Engineering News

January 26, 2007 Vol. 77, no. 3S

ALLEY ANALYSIS: Chris Fletcher (right) and Igor Tregub pose in an alleyway off Hearst that they analyzed at night for pedestrian hazards. RACHEL SHAFER PHOTO

New student group lobbies city to address northside pedestrian safety

EECS freshman Chris Fletcher lives in the Foothill Residence Halls. He knows what it’s like to leave campus at 3 a.m. after a long night of studying and walk through dark streets and sidewalks to his room. “I’ve never personally been assaulted, but it’s a creepy place,” he says.

Like Fletcher, many engineers live in dorms and apartments around northside and walk home in the wee morning hours. Compounding matters, northside businesses close early in the evening, leaving the area dark and deserted for residents. Within the last six months, according to city crime statistics, there have been five auto burglaries, two home burglaries, one robbery, one stolen auto and 11 reported thefts within a quarter-mile of Soda Hall. (These are crimes within the jurisdiction of the city, not campus.)

Students don’t have to walk home at night by themselves, and Cal provides the BearWALK Service and Night Safety Shuttles to off-campus locations. But Fletcher believes more can be done. He wants businesses to remain open longer and the city to make infrastructure improvements. So he, ME senior Igor Tregub and others have joined forces to lobby for a safer area.

Their group, called ACCESS (Activists’ Commission for the Creation and Engagement of Services to Students), recently completed a report to the city noting pedestrian hazards in the northside area. To gather a data sample, Fletcher helped lead a nighttime stroll last semester around a five-block area surrounding the Lower Hearst Parking Structure. Joining him were other ACCESS members, a city council member and a longtime resident. The group took pictures, measured sidewalk cracks and looked through holes in fences. They recorded dark and poorly lit areas, overgrown foliage blocking clear sightlines, sidewalk bumps, trip hazards and homeless encampments. “The dark areas were quite unsettling, even with a group of people,” Fletcher says. ACCESS members also surveyed southside for the same types of hazards.

Fletcher then wrote a 21-page report, which was given to the city manager, Phil Kamlarz. “These problems can be partially solved by extending northside business hours,” Fletcher concludes. “Just by having all that lighting and having someone on site makes a difference. We hope to rally northside businesses and convince them that it is lucrative to stay open later, and by doing so, they’ll keep the area safer.”
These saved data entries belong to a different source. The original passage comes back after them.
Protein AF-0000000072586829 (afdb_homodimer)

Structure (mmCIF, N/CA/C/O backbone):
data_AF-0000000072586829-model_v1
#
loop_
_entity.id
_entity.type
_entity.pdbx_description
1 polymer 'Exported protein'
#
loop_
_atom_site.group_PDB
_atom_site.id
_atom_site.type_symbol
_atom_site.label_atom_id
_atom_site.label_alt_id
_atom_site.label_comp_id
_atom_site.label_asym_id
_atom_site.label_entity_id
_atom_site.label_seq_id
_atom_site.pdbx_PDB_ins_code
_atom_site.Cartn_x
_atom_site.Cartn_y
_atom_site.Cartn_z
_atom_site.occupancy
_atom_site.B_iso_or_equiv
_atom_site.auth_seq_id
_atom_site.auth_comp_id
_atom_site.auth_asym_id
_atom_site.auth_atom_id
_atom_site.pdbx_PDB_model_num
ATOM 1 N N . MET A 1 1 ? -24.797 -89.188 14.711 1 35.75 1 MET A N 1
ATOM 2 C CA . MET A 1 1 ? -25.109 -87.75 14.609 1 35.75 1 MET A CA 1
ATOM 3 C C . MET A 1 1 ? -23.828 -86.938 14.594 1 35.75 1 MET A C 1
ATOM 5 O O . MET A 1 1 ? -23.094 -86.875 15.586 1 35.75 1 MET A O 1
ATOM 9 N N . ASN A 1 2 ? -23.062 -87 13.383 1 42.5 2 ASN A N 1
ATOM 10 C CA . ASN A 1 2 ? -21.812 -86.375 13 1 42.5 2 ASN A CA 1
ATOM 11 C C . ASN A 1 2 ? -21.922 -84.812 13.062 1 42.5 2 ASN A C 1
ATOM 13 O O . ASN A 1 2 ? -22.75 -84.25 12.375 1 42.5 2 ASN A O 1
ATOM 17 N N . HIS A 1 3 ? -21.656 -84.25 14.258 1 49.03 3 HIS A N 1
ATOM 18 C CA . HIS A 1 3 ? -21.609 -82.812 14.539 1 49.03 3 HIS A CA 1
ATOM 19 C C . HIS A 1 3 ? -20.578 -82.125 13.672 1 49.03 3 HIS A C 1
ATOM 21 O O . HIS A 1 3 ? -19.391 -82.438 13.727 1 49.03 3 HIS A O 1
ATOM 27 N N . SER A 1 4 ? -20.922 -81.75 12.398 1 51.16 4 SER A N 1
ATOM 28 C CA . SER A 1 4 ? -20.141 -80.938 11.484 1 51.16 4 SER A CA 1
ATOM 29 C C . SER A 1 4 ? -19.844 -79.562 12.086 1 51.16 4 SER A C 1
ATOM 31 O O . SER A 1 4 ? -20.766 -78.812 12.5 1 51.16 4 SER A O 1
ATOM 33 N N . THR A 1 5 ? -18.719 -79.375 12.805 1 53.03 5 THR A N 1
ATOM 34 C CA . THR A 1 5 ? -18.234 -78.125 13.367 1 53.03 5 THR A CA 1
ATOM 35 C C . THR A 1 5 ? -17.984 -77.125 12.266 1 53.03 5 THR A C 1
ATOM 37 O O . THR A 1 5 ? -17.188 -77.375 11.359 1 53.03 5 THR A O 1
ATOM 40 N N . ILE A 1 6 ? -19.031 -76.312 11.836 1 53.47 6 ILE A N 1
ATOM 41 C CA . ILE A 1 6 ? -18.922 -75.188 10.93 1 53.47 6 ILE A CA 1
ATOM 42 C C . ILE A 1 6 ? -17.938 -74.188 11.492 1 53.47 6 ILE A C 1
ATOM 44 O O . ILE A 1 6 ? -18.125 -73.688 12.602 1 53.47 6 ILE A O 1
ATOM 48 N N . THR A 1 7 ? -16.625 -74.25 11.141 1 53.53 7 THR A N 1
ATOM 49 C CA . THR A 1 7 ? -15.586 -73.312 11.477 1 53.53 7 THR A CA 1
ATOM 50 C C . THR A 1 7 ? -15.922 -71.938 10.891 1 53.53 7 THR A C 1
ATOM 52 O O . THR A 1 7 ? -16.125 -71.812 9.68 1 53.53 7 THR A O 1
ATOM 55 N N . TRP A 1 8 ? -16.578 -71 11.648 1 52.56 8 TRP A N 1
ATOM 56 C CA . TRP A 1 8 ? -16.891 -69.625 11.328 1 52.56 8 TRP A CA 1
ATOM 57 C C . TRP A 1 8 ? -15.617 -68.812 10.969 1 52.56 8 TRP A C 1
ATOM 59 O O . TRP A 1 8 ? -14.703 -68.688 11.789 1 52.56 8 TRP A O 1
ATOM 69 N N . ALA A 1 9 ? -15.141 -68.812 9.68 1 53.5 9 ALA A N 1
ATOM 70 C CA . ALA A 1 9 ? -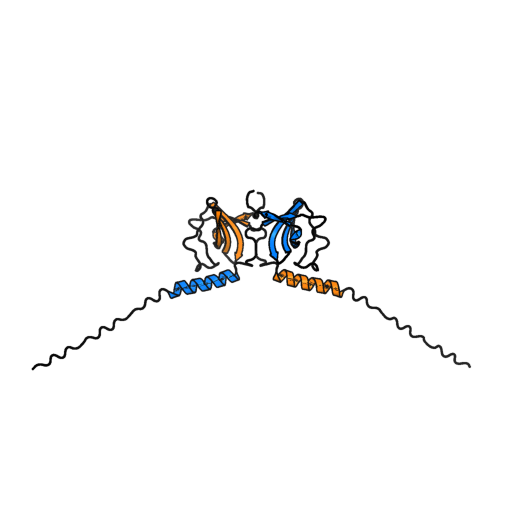14.047 -67.938 9.172 1 53.5 9 ALA A CA 1
ATOM 71 C C . ALA A 1 9 ? -14.328 -66.5 9.414 1 53.5 9 ALA A C 1
ATOM 73 O O . ALA A 1 9 ? -15.344 -65.938 8.953 1 53.5 9 ALA A O 1
ATOM 74 N N . ALA A 1 10 ? -13.883 -65.812 10.57 1 53.44 10 ALA A N 1
ATOM 75 C CA . ALA A 1 10 ? -13.961 -64.438 10.867 1 53.44 10 ALA A CA 1
ATOM 76 C C . ALA A 1 10 ? -13.258 -63.594 9.797 1 53.44 10 ALA A C 1
ATOM 78 O O . ALA A 1 10 ? -12.055 -63.75 9.57 1 53.44 10 ALA A O 1
ATOM 79 N N . VAL A 1 11 ? -13.906 -63.125 8.719 1 53.34 11 VAL A N 1
ATOM 80 C CA . VAL A 1 11 ? -13.391 -62.156 7.75 1 53.34 11 VAL A CA 1
ATOM 81 C C . VAL A 1 11 ? -12.992 -60.875 8.461 1 53.34 11 VAL A C 1
ATOM 83 O O . VAL A 1 11 ? -13.836 -60.188 9.07 1 53.34 11 VAL A O 1
ATOM 86 N N . LEU A 1 12 ? -11.789 -60.688 9.016 1 53.75 12 LEU A N 1
ATOM 87 C CA . LEU A 1 12 ? -11.242 -59.406 9.469 1 53.75 12 LEU A CA 1
ATOM 88 C C . LEU A 1 12 ? -11.234 -58.375 8.336 1 53.75 12 LEU A C 1
ATOM 90 O O . LEU A 1 12 ? -10.523 -58.562 7.344 1 53.75 12 LEU A O 1
ATOM 94 N N . ALA A 1 13 ? -12.328 -57.75 8.07 1 52.53 13 ALA A N 1
ATOM 95 C CA . ALA A 1 13 ? -12.367 -56.594 7.168 1 52.53 13 ALA A CA 1
ATOM 96 C C . ALA A 1 13 ? -11.383 -55.5 7.613 1 52.53 13 ALA A C 1
ATOM 98 O O . ALA A 1 13 ? -11.531 -54.938 8.695 1 52.53 13 ALA A O 1
ATOM 99 N N . LEU A 1 14 ? -10.109 -55.531 7.234 1 54.03 14 LEU A N 1
ATOM 100 C CA . LEU A 1 14 ? -9.156 -54.438 7.352 1 54.03 14 LEU A CA 1
ATOM 101 C C . LEU A 1 14 ? -9.734 -53.125 6.793 1 54.03 14 LEU A C 1
ATOM 103 O O . LEU A 1 14 ? -9.961 -53.031 5.586 1 54.03 14 LEU A O 1
ATOM 107 N N . CYS 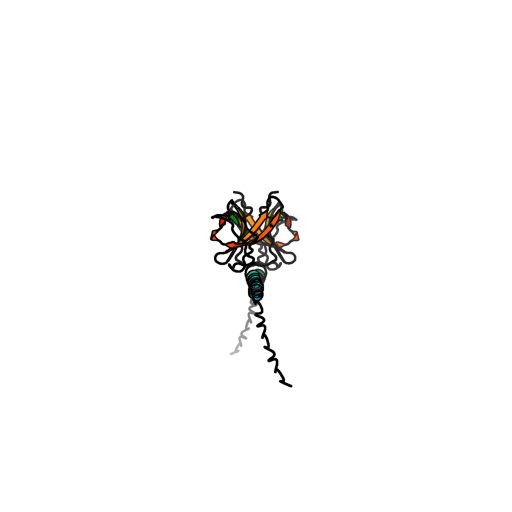A 1 15 ? -10.5 -52.406 7.539 1 51.31 15 CYS A N 1
ATOM 108 C CA . CYS A 1 15 ? -10.875 -51.031 7.258 1 51.31 15 CYS A CA 1
ATOM 109 C C . CYS A 1 15 ? -9.648 -50.188 6.902 1 51.31 15 CYS A C 1
ATOM 111 O O . CYS A 1 15 ? -8.836 -49.875 7.77 1 51.31 15 CYS A O 1
ATOM 113 N N . ALA A 1 16 ? -8.969 -50.375 5.809 1 50.5 16 ALA A N 1
ATOM 114 C CA . ALA A 1 16 ? -8.023 -49.375 5.312 1 50.5 16 ALA A CA 1
ATOM 115 C C . ALA A 1 16 ? -8.656 -47.969 5.301 1 50.5 16 ALA A C 1
ATOM 117 O O . ALA A 1 16 ? -9.5 -47.688 4.453 1 50.5 16 ALA A O 1
ATOM 118 N N . GLY A 1 17 ? -9 -47.312 6.453 1 50.28 17 GLY A N 1
ATOM 119 C CA . GLY A 1 17 ? -9.328 -45.906 6.516 1 50.28 17 GLY A CA 1
ATOM 120 C C . GLY A 1 17 ? -8.422 -45.062 5.645 1 50.28 17 GLY A C 1
ATOM 121 O O . GLY A 1 17 ? -7.199 -45.125 5.746 1 50.28 17 GLY A O 1
ATOM 122 N N . PHE A 1 18 ? -8.812 -44.5 4.5 1 52.59 18 PHE A N 1
ATOM 123 C CA . PHE A 1 18 ? -8.273 -43.5 3.578 1 52.59 18 PHE A CA 1
ATOM 124 C C . PHE A 1 18 ? -7.867 -42.219 4.32 1 52.59 18 PHE A C 1
ATOM 126 O O . PHE A 1 18 ? -8.727 -41.469 4.785 1 52.59 18 PHE A O 1
ATOM 133 N N . ALA A 1 19 ? -6.723 -41.906 4.926 1 50.97 19 ALA A N 1
ATOM 134 C CA . ALA A 1 19 ? -6.094 -40.719 5.477 1 50.97 19 ALA A CA 1
ATOM 135 C C . ALA A 1 19 ? -5.93 -39.656 4.406 1 50.97 19 ALA A C 1
ATOM 137 O O . ALA A 1 19 ? -5 -38.844 4.469 1 50.97 19 ALA A O 1
ATOM 138 N N . VAL A 1 20 ? -6.594 -39.5 3.271 1 55.81 20 VAL A N 1
ATOM 139 C CA . VAL A 1 20 ? -6.297 -38.469 2.275 1 55.81 20 VAL A CA 1
ATOM 140 C C . VAL A 1 20 ? -6.707 -37.094 2.809 1 55.81 20 VAL A C 1
ATOM 142 O O . VAL A 1 20 ? -6.344 -36.062 2.234 1 55.81 20 VAL A O 1
ATOM 145 N N . THR A 1 21 ? -7.477 -36.938 3.852 1 57.72 21 THR A N 1
ATOM 146 C CA . THR A 1 21 ? -8.094 -35.656 4.125 1 57.72 21 THR A CA 1
ATOM 147 C C . THR A 1 21 ? -7.16 -34.781 4.945 1 57.72 21 THR A C 1
ATOM 149 O O . THR A 1 21 ? -7.305 -33.531 4.953 1 57.72 21 THR A O 1
ATOM 152 N N . ASN A 1 22 ? -6.078 -35.281 5.512 1 56.03 22 ASN A N 1
ATOM 153 C CA . ASN A 1 22 ? -5.34 -34.469 6.473 1 56.03 22 ASN A CA 1
ATOM 154 C C . ASN A 1 22 ? -4.328 -33.562 5.777 1 56.03 22 ASN A C 1
ATOM 156 O O . ASN A 1 22 ? -3.982 -32.5 6.297 1 56.03 22 ASN A O 1
ATOM 160 N N . ALA A 1 23 ? -3.906 -34 4.543 1 55.81 23 ALA A N 1
ATOM 161 C CA . ALA A 1 23 ? -2.867 -33.219 3.875 1 55.81 23 ALA A CA 1
ATOM 162 C C . ALA A 1 23 ? -3.422 -31.875 3.361 1 55.81 23 ALA A C 1
ATOM 164 O O . ALA A 1 23 ? -2.764 -30.844 3.471 1 55.81 23 ALA A O 1
ATOM 165 N N . HIS A 1 24 ? -4.715 -31.812 2.979 1 60 24 HIS A N 1
ATOM 166 C CA . HIS A 1 24 ? -5.254 -30.594 2.369 1 60 24 HIS A CA 1
ATOM 167 C C . HIS A 1 24 ? -5.496 -29.516 3.416 1 60 24 HIS A C 1
ATOM 169 O O . HIS A 1 24 ? -5.297 -28.328 3.145 1 60 24 HIS A O 1
ATOM 175 N N . ALA A 1 25 ? -5.926 -30.031 4.684 1 60.5 25 ALA A N 1
ATOM 176 C CA . ALA A 1 25 ? -6.293 -29.078 5.73 1 60.5 25 ALA A CA 1
ATOM 177 C C . ALA A 1 25 ? -5.059 -28.359 6.281 1 60.5 25 ALA A C 1
ATOM 179 O O . ALA A 1 25 ? -5.094 -27.156 6.539 1 60.5 25 ALA A O 1
ATOM 180 N N . ARG A 1 26 ? -4.113 -29.156 6.582 1 60.81 26 ARG A N 1
ATOM 181 C CA . ARG A 1 26 ? -2.893 -28.609 7.176 1 60.81 26 ARG A CA 1
ATOM 182 C C . ARG A 1 26 ? -2.26 -27.562 6.266 1 60.81 26 ARG A C 1
ATOM 184 O O . ARG A 1 26 ? -1.662 -26.594 6.746 1 60.81 26 ARG A O 1
ATOM 191 N N . ASP A 1 27 ? -2.645 -27.734 4.984 1 78.12 27 ASP A N 1
ATOM 192 C CA . ASP A 1 27 ? -2.066 -26.828 4 1 78.12 27 ASP A CA 1
ATOM 193 C C . ASP A 1 27 ? -2.746 -25.469 4.043 1 78.12 27 ASP A C 1
ATOM 195 O O . ASP A 1 27 ? -2.076 -24.438 4.02 1 78.12 27 ASP A O 1
ATOM 199 N N . SER A 1 28 ? -3.986 -25.5 4.457 1 85.19 28 SER A N 1
ATOM 200 C CA . SER A 1 28 ? -4.734 -24.25 4.496 1 85.19 28 SER A CA 1
ATOM 201 C C . SER A 1 28 ? -4.344 -23.406 5.707 1 85.19 28 SER A C 1
ATOM 203 O O . SER A 1 28 ? -4.219 -22.188 5.605 1 85.19 28 SER A O 1
ATOM 205 N N . ALA A 1 29 ? -4.051 -24.141 6.754 1 92.31 29 ALA A N 1
ATOM 206 C CA . ALA A 1 29 ? -3.693 -23.406 7.969 1 92.31 29 ALA A CA 1
ATOM 207 C C . ALA A 1 29 ? -2.326 -22.75 7.828 1 92.31 29 ALA A C 1
ATOM 209 O O . ALA A 1 29 ? -2.127 -21.609 8.273 1 92.31 29 ALA A O 1
ATOM 210 N N . GLU A 1 30 ? -1.461 -23.469 7.301 1 95 30 GLU A N 1
ATOM 211 C CA . GLU A 1 30 ? -0.122 -22.922 7.094 1 95 30 GLU A CA 1
ATOM 212 C C . GLU A 1 30 ? -0.144 -21.766 6.113 1 95 30 GLU A C 1
ATOM 214 O O . GLU A 1 30 ? 0.559 -20.766 6.309 1 95 30 GLU A O 1
ATOM 219 N N . CYS A 1 31 ? -0.947 -21.938 5.141 1 96.94 31 CYS A N 1
ATOM 220 C CA . CYS A 1 31 ? -1.058 -20.844 4.176 1 96.94 31 CYS A CA 1
ATOM 221 C C . CYS A 1 31 ? -1.644 -19.609 4.82 1 96.94 31 CYS A C 1
ATOM 223 O O . CYS A 1 31 ? -1.184 -18.484 4.559 1 96.94 31 CYS A O 1
ATOM 225 N N . ARG A 1 32 ? -2.656 -19.75 5.602 1 94.56 32 ARG A N 1
ATOM 226 C CA . ARG A 1 32 ? -3.254 -18.609 6.297 1 94.56 32 ARG A CA 1
ATOM 227 C C . ARG A 1 32 ? -2.23 -17.922 7.188 1 94.56 32 ARG A C 1
ATOM 229 O O . ARG A 1 32 ? -2.141 -16.688 7.195 1 94.56 32 ARG A O 1
ATOM 236 N N . ARG A 1 33 ? -1.426 -18.672 7.906 1 94.81 33 ARG A N 1
ATOM 237 C CA . ARG A 1 33 ? -0.415 -18.109 8.797 1 94.81 33 ARG A CA 1
ATOM 238 C C . ARG A 1 33 ? 0.632 -17.328 8.008 1 94.81 33 ARG A C 1
ATOM 240 O O . ARG A 1 33 ? 1.011 -16.219 8.391 1 94.81 33 ARG A O 1
ATOM 247 N N . LEU A 1 34 ? 1.119 -17.906 6.988 1 95.06 34 LEU A N 1
ATOM 248 C CA . LEU A 1 34 ? 2.113 -17.25 6.148 1 95.06 34 LEU A CA 1
ATOM 249 C C . LEU A 1 34 ? 1.536 -15.992 5.516 1 95.06 34 LEU A C 1
ATOM 251 O O . LEU A 1 34 ? 2.213 -14.961 5.438 1 95.06 34 LEU A O 1
ATOM 255 N N . SER A 1 35 ? 0.332 -16.031 5.07 1 93.44 35 SER A N 1
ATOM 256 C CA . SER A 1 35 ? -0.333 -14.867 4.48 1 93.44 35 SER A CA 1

Business hours are one thing; expensive city infrastructure is another. With the City of Berkeley starting to parse its next two-year budget, ACCESS hopes the city will give its report some thought. “We’re going to make sure the report is not kept on the shelf,” says Tregub. “We hope at least some of the concerns we identified will be addressed.”

ACCESS also plans to busy itself with other student advocacy issues such as affordable housing, transportation, environmental sustainability and academic reform within the university, Tregub says.